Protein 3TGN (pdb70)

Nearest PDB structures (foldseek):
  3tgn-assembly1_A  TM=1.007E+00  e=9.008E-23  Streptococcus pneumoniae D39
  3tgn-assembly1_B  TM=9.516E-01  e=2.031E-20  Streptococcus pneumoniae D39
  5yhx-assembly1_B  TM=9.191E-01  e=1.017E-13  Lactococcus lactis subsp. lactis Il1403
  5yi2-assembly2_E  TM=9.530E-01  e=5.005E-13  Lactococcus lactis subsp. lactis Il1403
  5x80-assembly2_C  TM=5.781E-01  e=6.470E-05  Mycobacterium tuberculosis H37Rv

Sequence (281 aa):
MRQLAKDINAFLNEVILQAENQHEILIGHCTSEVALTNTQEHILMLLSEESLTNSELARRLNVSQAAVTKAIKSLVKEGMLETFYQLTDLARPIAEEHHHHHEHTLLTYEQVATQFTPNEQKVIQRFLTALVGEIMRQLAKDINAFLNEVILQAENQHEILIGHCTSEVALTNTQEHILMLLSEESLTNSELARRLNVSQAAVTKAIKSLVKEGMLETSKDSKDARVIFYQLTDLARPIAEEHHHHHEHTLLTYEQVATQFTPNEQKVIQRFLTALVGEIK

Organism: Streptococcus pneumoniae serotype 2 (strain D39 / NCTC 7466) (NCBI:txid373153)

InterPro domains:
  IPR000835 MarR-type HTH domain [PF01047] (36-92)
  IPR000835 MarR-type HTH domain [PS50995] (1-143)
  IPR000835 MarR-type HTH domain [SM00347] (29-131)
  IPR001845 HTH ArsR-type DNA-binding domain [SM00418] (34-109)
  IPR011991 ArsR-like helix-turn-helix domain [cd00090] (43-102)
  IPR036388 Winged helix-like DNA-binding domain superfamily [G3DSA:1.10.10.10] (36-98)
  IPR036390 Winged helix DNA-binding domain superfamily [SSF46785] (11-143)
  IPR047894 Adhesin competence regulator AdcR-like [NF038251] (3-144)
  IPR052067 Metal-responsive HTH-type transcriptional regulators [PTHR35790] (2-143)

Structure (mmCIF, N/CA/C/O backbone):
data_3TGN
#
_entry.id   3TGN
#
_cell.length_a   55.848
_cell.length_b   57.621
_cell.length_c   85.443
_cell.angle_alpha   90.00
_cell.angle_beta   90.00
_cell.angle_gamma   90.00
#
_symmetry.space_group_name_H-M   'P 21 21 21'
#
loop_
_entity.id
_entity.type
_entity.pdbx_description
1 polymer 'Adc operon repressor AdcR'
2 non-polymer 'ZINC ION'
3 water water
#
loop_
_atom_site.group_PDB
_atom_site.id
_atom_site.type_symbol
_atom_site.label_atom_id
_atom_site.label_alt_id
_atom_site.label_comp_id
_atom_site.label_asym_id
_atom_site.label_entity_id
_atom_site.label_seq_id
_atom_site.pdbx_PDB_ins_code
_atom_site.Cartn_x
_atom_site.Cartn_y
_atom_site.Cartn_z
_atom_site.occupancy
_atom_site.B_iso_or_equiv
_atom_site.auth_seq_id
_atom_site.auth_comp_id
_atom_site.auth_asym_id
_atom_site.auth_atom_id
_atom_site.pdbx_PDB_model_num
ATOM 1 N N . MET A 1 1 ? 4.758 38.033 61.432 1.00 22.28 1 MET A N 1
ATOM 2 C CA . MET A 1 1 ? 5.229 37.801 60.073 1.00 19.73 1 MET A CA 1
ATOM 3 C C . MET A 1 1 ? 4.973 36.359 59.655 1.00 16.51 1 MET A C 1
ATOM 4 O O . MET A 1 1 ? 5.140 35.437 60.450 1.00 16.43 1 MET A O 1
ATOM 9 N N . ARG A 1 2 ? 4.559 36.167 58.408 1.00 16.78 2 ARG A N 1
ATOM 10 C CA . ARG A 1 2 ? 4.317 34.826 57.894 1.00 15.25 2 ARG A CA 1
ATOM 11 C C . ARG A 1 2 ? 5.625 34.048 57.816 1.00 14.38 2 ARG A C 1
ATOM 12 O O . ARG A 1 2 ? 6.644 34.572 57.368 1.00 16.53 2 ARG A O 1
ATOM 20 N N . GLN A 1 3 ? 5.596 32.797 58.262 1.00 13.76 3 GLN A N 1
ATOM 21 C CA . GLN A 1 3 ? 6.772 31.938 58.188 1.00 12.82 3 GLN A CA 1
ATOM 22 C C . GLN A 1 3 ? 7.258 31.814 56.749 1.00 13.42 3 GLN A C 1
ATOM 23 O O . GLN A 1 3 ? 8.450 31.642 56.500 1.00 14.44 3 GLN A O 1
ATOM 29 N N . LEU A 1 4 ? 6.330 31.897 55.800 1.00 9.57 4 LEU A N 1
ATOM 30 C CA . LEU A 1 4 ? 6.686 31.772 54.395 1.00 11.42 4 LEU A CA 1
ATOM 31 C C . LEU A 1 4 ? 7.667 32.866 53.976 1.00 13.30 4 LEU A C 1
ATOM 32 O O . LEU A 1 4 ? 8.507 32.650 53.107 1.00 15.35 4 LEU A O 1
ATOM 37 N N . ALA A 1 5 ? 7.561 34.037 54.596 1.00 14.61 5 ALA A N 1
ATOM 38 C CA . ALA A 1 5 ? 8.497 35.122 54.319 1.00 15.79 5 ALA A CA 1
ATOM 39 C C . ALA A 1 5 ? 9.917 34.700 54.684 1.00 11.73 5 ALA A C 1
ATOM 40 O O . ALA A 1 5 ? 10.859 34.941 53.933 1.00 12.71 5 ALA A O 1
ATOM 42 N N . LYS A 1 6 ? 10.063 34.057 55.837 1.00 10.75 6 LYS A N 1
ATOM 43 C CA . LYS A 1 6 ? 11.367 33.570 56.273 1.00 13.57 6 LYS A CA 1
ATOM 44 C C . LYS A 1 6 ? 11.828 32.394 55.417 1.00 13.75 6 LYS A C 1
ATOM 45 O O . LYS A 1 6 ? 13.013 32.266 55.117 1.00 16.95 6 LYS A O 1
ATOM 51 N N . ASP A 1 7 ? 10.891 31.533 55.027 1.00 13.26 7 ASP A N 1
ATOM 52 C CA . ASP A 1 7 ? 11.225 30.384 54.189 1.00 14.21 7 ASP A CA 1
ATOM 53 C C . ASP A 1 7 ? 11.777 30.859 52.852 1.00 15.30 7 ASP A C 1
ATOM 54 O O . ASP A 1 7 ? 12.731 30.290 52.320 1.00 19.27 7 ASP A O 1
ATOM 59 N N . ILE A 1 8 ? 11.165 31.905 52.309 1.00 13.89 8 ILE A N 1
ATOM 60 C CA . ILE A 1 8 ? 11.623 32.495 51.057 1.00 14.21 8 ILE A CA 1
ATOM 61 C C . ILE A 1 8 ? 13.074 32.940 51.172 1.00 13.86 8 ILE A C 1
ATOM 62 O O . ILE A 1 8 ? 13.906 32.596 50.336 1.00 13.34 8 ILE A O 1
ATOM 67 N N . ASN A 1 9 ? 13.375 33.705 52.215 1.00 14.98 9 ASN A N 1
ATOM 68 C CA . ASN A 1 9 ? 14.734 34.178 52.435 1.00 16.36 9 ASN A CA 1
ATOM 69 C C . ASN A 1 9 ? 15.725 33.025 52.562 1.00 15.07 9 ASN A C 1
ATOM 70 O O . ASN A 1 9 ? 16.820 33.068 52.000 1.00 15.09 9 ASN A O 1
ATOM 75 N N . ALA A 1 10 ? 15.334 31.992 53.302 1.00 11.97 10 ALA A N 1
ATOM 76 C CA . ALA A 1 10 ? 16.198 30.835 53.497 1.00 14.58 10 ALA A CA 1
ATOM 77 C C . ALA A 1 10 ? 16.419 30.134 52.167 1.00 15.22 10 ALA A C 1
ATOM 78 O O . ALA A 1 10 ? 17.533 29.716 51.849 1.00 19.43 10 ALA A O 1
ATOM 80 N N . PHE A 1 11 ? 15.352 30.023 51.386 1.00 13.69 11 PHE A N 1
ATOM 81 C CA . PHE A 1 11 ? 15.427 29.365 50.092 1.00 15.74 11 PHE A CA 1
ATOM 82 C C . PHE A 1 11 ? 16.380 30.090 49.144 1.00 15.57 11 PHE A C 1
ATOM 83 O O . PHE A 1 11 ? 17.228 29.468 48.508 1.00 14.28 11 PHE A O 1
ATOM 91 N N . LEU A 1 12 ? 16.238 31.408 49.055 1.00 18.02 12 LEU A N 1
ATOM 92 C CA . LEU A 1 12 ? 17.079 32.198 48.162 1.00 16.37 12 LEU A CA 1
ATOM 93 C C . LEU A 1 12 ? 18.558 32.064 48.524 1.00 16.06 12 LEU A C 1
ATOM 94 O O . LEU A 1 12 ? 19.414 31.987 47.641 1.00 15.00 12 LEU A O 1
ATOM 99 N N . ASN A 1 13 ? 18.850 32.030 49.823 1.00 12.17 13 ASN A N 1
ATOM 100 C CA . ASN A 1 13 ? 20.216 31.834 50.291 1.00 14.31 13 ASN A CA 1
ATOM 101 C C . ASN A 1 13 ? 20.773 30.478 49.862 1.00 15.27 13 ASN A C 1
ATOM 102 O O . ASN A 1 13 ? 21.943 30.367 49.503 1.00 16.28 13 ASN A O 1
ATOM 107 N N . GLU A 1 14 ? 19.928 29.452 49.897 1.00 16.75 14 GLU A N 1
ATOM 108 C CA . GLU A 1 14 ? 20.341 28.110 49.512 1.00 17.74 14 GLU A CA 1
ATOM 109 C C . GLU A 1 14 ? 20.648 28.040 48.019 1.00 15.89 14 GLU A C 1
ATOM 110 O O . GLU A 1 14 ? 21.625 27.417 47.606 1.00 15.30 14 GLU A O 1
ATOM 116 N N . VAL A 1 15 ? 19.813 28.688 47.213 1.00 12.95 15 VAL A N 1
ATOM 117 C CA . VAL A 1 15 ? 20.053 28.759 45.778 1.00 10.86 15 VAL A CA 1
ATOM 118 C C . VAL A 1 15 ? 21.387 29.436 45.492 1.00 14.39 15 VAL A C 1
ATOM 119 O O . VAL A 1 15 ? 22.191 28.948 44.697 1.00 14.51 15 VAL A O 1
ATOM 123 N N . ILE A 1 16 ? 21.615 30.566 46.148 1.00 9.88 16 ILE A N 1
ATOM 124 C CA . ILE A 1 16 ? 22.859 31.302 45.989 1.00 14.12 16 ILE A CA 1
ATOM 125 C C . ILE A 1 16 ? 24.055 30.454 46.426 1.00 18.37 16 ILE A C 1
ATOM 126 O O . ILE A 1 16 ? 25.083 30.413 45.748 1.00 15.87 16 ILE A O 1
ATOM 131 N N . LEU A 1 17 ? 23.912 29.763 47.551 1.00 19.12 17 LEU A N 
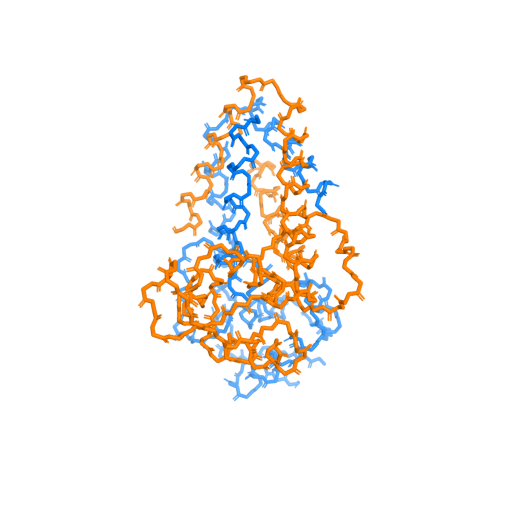1
ATOM 132 C CA . LEU A 1 17 ? 24.951 28.850 48.008 1.00 20.12 17 LEU A CA 1
ATOM 133 C C . LEU A 1 17 ? 25.233 27.761 46.972 1.00 19.02 17 LEU A C 1
ATOM 134 O O . LEU A 1 17 ? 26.388 27.474 46.661 1.00 18.36 17 LEU A O 1
ATOM 139 N N . GLN A 1 18 ? 24.174 27.160 46.437 1.00 16.66 18 GLN A N 1
ATOM 140 C CA . GLN A 1 18 ? 24.313 26.063 45.481 1.00 19.29 18 GLN A CA 1
ATOM 141 C C . GLN A 1 18 ? 24.884 26.511 44.135 1.00 19.51 18 GLN A C 1
ATOM 142 O O . GLN A 1 18 ? 25.505 25.720 43.422 1.00 18.00 18 GLN A O 1
ATOM 148 N N . ALA A 1 19 ? 24.676 27.777 43.790 1.00 18.82 19 ALA A N 1
ATOM 149 C CA . ALA A 1 19 ? 25.113 28.291 42.497 1.00 18.03 19 ALA A CA 1
ATOM 150 C C . ALA A 1 19 ? 26.515 28.890 42.546 1.00 25.41 19 ALA A C 1
ATOM 151 O O . ALA A 1 19 ? 26.924 29.593 41.620 1.00 23.70 19 ALA A O 1
ATOM 153 N N . GLU A 1 20 ? 27.237 28.606 43.627 1.00 29.25 20 GLU A N 1
ATOM 154 C CA . GLU A 1 20 ? 28.585 29.132 43.850 1.00 32.74 20 GLU A CA 1
ATOM 155 C C . GLU A 1 20 ? 29.295 29.585 42.575 1.00 31.31 20 GLU A C 1
ATOM 156 O O . GLU A 1 20 ? 29.884 28.773 41.863 1.00 29.53 20 GLU A O 1
ATOM 158 N N . ASN A 1 21 ? 29.223 30.884 42.298 1.00 33.74 21 ASN A N 1
ATOM 159 C CA . ASN A 1 21 ? 29.906 31.494 41.156 1.00 32.80 21 ASN A CA 1
ATOM 160 C C . ASN A 1 21 ? 29.208 31.262 39.813 1.00 28.62 21 ASN A C 1
ATOM 161 O O . ASN A 1 21 ? 29.296 32.100 38.916 1.00 31.12 21 ASN A O 1
ATOM 163 N N . GLN A 1 22 ? 28.521 30.130 39.679 1.00 23.14 22 GLN A N 1
ATOM 164 C CA . GLN A 1 22 ? 27.852 29.768 38.431 1.00 21.70 22 GLN A CA 1
ATOM 165 C C . GLN A 1 22 ? 26.681 30.699 38.117 1.00 19.62 22 GLN A C 1
ATOM 166 O O . GLN A 1 22 ? 26.234 31.455 38.977 1.00 22.47 22 GLN A O 1
ATOM 172 N N . HIS A 1 23 ? 26.184 30.635 36.886 1.00 13.86 23 HIS A N 1
ATOM 173 C CA . HIS A 1 23 ? 25.055 31.465 36.471 1.00 11.48 23 HIS A CA 1
ATOM 174 C C . HIS A 1 23 ? 23.753 30.671 36.476 1.00 12.26 23 HIS A C 1
ATOM 175 O O . HIS A 1 23 ? 22.694 31.191 36.118 1.00 13.00 23 HIS A O 1
ATOM 182 N N . GLU A 1 24 ? 23.833 29.408 36.874 1.00 15.38 24 GLU A N 1
ATOM 183 C CA . GLU A 1 24 ? 22.680 28.518 36.806 1.00 15.54 24 GLU A CA 1
ATOM 184 C C . GLU A 1 24 ? 22.810 27.389 37.809 1.00 17.04 24 GLU A C 1
ATOM 185 O O . GLU A 1 24 ? 23.906 27.064 38.255 1.00 17.05 24 GLU A O 1
ATOM 191 N N . ILE A 1 25 ? 21.679 26.792 38.159 1.00 17.57 25 ILE A N 1
ATOM 192 C CA . ILE A 1 25 ? 21.671 25.599 38.987 1.00 17.65 25 ILE A CA 1
ATOM 193 C C . ILE A 1 25 ? 21.350 24.387 38.129 1.00 16.96 25 ILE A C 1
ATOM 194 O O . ILE A 1 25 ? 20.444 24.429 37.301 1.00 17.64 25 ILE A O 1
ATOM 199 N N . LEU A 1 26 ? 22.106 23.312 38.324 1.00 16.45 26 LEU A N 1
ATOM 200 C CA . LEU A 1 26 ? 21.820 22.044 37.666 1.00 14.24 26 LEU A CA 1
ATOM 201 C C . LEU A 1 26 ? 21.590 20.974 38.722 1.00 14.20 26 LEU A C 1
ATOM 202 O O . LEU A 1 26 ? 22.158 21.039 39.811 1.00 17.11 26 LEU A O 1
ATOM 207 N N . ILE A 1 27 ? 20.756 19.991 38.402 1.00 14.88 27 ILE A N 1
ATOM 208 C CA . ILE A 1 27 ? 20.428 18.931 39.349 1.00 10.96 27 ILE A CA 1
ATOM 209 C C . ILE A 1 27 ? 21.372 17.745 39.207 1.00 13.61 27 ILE A C 1
ATOM 210 O O . ILE A 1 27 ? 21.628 17.273 38.098 1.00 16.81 27 ILE A O 1
ATOM 215 N N . GLY A 1 28 ? 21.886 17.267 40.335 1.00 15.39 28 GLY A N 1
ATOM 216 C CA . GLY A 1 28 ? 22.745 16.098 40.343 1.00 18.86 28 GLY A CA 1
ATOM 217 C C . GLY A 1 28 ? 24.170 16.393 39.910 1.00 21.20 28 GLY A C 1
ATOM 218 O O . GLY A 1 28 ? 24.519 17.543 39.629 1.00 20.34 28 GLY A O 1
ATOM 219 N N . HIS A 1 29 ? 24.991 15.347 39.855 1.00 19.53 29 HIS A N 1
ATOM 220 C CA . HIS A 1 29 ? 26.401 15.478 39.493 1.00 20.63 29 HIS A CA 1
ATOM 221 C C . HIS A 1 29 ? 26.616 15.759 38.010 1.00 21.55 29 HIS A C 1
ATOM 222 O O . HIS A 1 29 ? 25.880 15.258 37.157 1.00 21.01 29 HIS A O 1
ATOM 229 N N . CYS A 1 30 ? 27.633 16.563 37.714 1.00 20.95 30 CYS A N 1
ATOM 230 C CA . CYS A 1 30 ? 28.193 16.618 36.373 1.00 18.05 30 CYS A CA 1
ATOM 231 C C . CYS A 1 30 ? 28.931 15.303 36.175 1.00 17.90 30 CYS A C 1
ATOM 232 O O . CYS A 1 30 ? 29.713 14.892 37.033 1.00 16.55 30 CYS A O 1
ATOM 235 N N . THR A 1 31 ? 28.671 14.623 35.065 1.00 17.28 31 THR A N 1
ATOM 236 C CA . THR A 1 31 ? 29.299 13.327 34.841 1.00 21.40 31 THR A CA 1
ATOM 237 C C . THR A 1 31 ? 30.422 13.410 33.820 1.00 21.91 31 THR A C 1
ATOM 238 O O . THR A 1 31 ? 30.893 12.390 33.318 1.00 26.08 31 THR A O 1
ATOM 242 N N . SER A 1 32 ? 30.854 14.630 33.521 1.00 19.25 32 SER A N 1
ATOM 243 C CA . SER A 1 32 ? 32.026 14.825 32.683 1.00 23.12 32 SER A CA 1
ATOM 244 C C . SER A 1 32 ? 33.264 14.305 33.409 1.00 25.30 32 SER A C 1
ATOM 245 O O . SER A 1 32 ? 33.421 14.494 34.616 1.00 24.16 32 SER A O 1
ATOM 248 N N . GLU A 1 33 ? 34.142 13.643 32.672 1.00 25.98 33 GLU A N 1
ATOM 249 C CA . GLU A 1 33 ? 35.359 13.115 33.264 1.00 27.24 33 GLU A CA 1
ATOM 250 C C . GLU A 1 33 ? 36.445 14.180 33.223 1.00 24.20 33 GLU A C 1
ATOM 251 O O . GLU A 1 33 ? 37.620 13.894 33.436 1.00 28.85 33 GLU A O 1
ATOM 257 N N . VAL A 1 34 ? 36.030 15.417 32.966 1.00 20.36 34 VAL A N 1
ATOM 258 C CA . VAL A 1 34 ? 36.955 16.533 32.826 1.00 19.19 34 VAL A CA 1
ATOM 259 C C . VAL A 1 34 ? 36.558 17.659 33.779 1.00 22.23 34 VAL A C 1
ATOM 260 O O . VAL A 1 34 ? 35.377 17.968 33.928 1.00 20.58 34 VAL A O 1
ATOM 264 N N . ALA A 1 35 ? 37.548 18.266 34.424 1.00 23.99 35 ALA A N 1
ATOM 265 C CA . ALA A 1 35 ? 37.290 19.268 35.454 1.00 24.36 35 ALA A CA 1
ATOM 266 C C . ALA A 1 35 ? 37.214 20.690 34.906 1.00 24.17 35 ALA A C 1
ATOM 267 O O . ALA A 1 35 ? 38.102 21.503 35.151 1.00 28.06 35 ALA A O 1
ATOM 269 N N . LEU A 1 36 ? 36.150 20.990 34.169 1.00 21.28 36 LEU A N 1
ATOM 270 C CA . LEU A 1 36 ? 35.913 22.354 33.712 1.00 18.89 36 LEU A CA 1
ATOM 271 C C . LEU A 1 36 ? 34.854 23.008 34.595 1.00 22.43 36 LEU A C 1
ATOM 272 O O . LEU A 1 36 ? 34.049 22.315 35.219 1.00 27.00 36 LEU A O 1
ATOM 277 N N . THR A 1 37 ? 34.855 24.336 34.662 1.00 17.48 37 THR A N 1
ATOM 278 C CA . THR A 1 37 ? 33.835 25.035 35.433 1.00 16.44 37 THR A CA 1
ATOM 279 C C . THR A 1 37 ? 32.501 24.881 34.725 1.00 16.85 37 THR A C 1
ATOM 280 O O . THR A 1 37 ? 32.457 24.552 33.538 1.00 16.37 37 THR A O 1
ATOM 284 N N . ASN A 1 38 ? 31.413 25.116 35.446 1.00 16.14 38 ASN A N 1
ATOM 285 C CA . ASN A 1 38 ? 30.097 25.004 34.842 1.00 16.41 38 ASN A CA 1
ATOM 286 C C . ASN A 1 38 ? 29.925 26.004 33.709 1.00 15.36 38 ASN A C 1
ATOM 287 O O . ASN A 1 38 ? 29.320 25.697 32.682 1.00 15.69 38 ASN A O 1
ATOM 292 N N . THR A 1 39 ? 30.463 27.203 33.895 1.00 13.48 39 THR A N 1
ATOM 293 C CA . THR A 1 39 ? 30.374 28.229 32.864 1.00 13.13 39 THR A CA 1
ATOM 294 C C . THR A 1 39 ? 31.092 27.777 31.592 1.00 12.00 39 THR A C 1
ATOM 295 O O . THR A 1 39 ? 30.587 27.955 30.482 1.00 10.37 39 THR A O 1
ATOM 299 N N . GLN A 1 40 ? 32.263 27.174 31.759 1.00 13.95 40 GLN A N 1
ATOM 300 C CA . GLN A 1 40 ? 33.003 26.639 30.622 1.00 13.98 40 GLN A CA 1
ATOM 301 C C . GLN A 1 40 ? 32.187 25.586 29.870 1.00 10.97 40 GLN A C 1
ATOM 302 O O . GLN A 1 40 ? 32.070 25.645 28.649 1.00 12.46 40 GLN A O 1
ATOM 308 N N . GLU A 1 41 ? 31.619 24.629 30.599 1.00 12.04 41 GLU A N 1
ATOM 309 C CA . GLU A 1 41 ? 30.786 23.609 29.966 1.00 13.26 41 GLU A CA 1
ATOM 310 C C . GLU A 1 41 ? 29.605 24.225 29.232 1.00 14.11 41 GLU A C 1
ATOM 311 O O . GLU A 1 41 ? 29.279 23.824 28.112 1.00 11.94 41 GLU A O 1
ATOM 317 N N . HIS A 1 42 ? 28.963 25.203 29.863 1.00 13.44 42 HIS A N 1
ATOM 318 C CA . HIS A 1 42 ? 27.804 25.844 29.259 1.00 13.82 42 HIS A CA 1
ATOM 319 C C . HIS A 1 42 ? 28.201 26.562 27.971 1.00 11.18 42 HIS A C 1
ATOM 320 O O . HIS A 1 42 ? 27.499 26.489 26.959 1.00 13.39 42 HIS A O 1
ATOM 327 N N . ILE A 1 43 ? 29.334 27.248 28.008 1.00 11.42 43 ILE A N 1
ATOM 328 C CA . ILE A 1 43 ? 29.843 27.911 26.813 1.00 13.76 43 ILE A CA 1
ATOM 329 C C . ILE A 1 43 ? 30.128 26.902 25.698 1.00 11.26 43 ILE A C 1
ATOM 330 O O . ILE A 1 43 ? 29.816 27.149 24.535 1.00 12.34 43 ILE A O 1
ATOM 335 N N . LEU A 1 44 ? 30.703 25.758 26.051 1.00 12.15 44 LEU A N 1
ATOM 336 C CA . LEU A 1 44 ? 30.918 24.707 25.061 1.00 10.91 44 LEU A CA 1
ATOM 337 C C . LEU A 1 44 ? 29.593 24.227 24.469 1.00 13.11 44 LEU A C 1
ATOM 338 O O . LEU A 1 44 ? 29.482 24.017 23.259 1.00 10.73 44 LEU A O 1
ATOM 343 N N . MET A 1 45 ? 28.591 24.046 25.325 1.00 12.81 45 MET A N 1
ATOM 344 C CA . MET A 1 45 ? 27.282 23.606 24.862 1.00 12.80 45 MET A CA 1
ATOM 345 C C . MET A 1 45 ? 26.728 24.576 23.820 1.00 12.00 45 MET A C 1
ATOM 346 O O . MET A 1 45 ? 26.282 24.165 22.747 1.00 11.09 45 MET A O 1
ATOM 351 N N . LEU A 1 46 ? 26.767 25.865 24.136 1.00 12.01 46 LEU A N 1
ATOM 352 C CA . LEU A 1 46 ? 26.223 26.880 23.243 1.00 11.60 46 LEU A CA 1
ATOM 353 C C . LEU A 1 46 ? 26.991 26.947 21.923 1.00 10.93 46 LEU A C 1
ATOM 354 O O . LEU A 1 46 ? 26.394 27.024 20.853 1.00 10.76 46 LEU A O 1
ATOM 359 N N . LEU A 1 47 ? 28.316 26.912 21.998 1.00 10.69 47 LEU A N 1
ATOM 360 C CA . LEU A 1 47 ? 29.123 26.971 20.788 1.00 12.93 47 LEU A CA 1
ATOM 361 C C . LEU A 1 47 ? 28.983 25.692 19.965 1.00 12.71 47 LEU A C 1
ATOM 362 O O . LEU A 1 47 ? 29.206 25.701 18.756 1.00 11.34 47 LEU A O 1
ATOM 367 N N . SER A 1 48 ? 28.601 24.596 20.616 1.00 10.13 48 SER A N 1
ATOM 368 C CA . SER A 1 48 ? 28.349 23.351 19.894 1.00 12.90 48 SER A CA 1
- - -
Exercise goal:
Emit verbatim the lines running from the one with "ATOM 359 N N" through the last line of the data, both endpoints inclusive.

Exercise solution:
ATOM 359 N N . LEU A 1 47 ? 28.316 26.912 21.998 1.00 10.69 47 LEU A N 1
ATOM 360 C CA . LEU A 1 47 ? 29.123 26.971 20.788 1.00 12.93 47 LEU A CA 1
ATOM 361 C C . LEU A 1 47 ? 28.983 25.692 19.965 1.00 12.71 47 LEU A C 1
ATOM 362 O O . LEU A 1 47 ? 29.206 25.701 18.756 1.00 11.34 47 LEU A O 1
ATOM 367 N N . SER A 1 48 ? 28.601 24.596 20.616 1.00 10.13 48 SER A N 1
ATOM 368 C CA . SER A 1 48 ? 28.349 23.351 19.894 1.00 12.90 48 SER A CA 1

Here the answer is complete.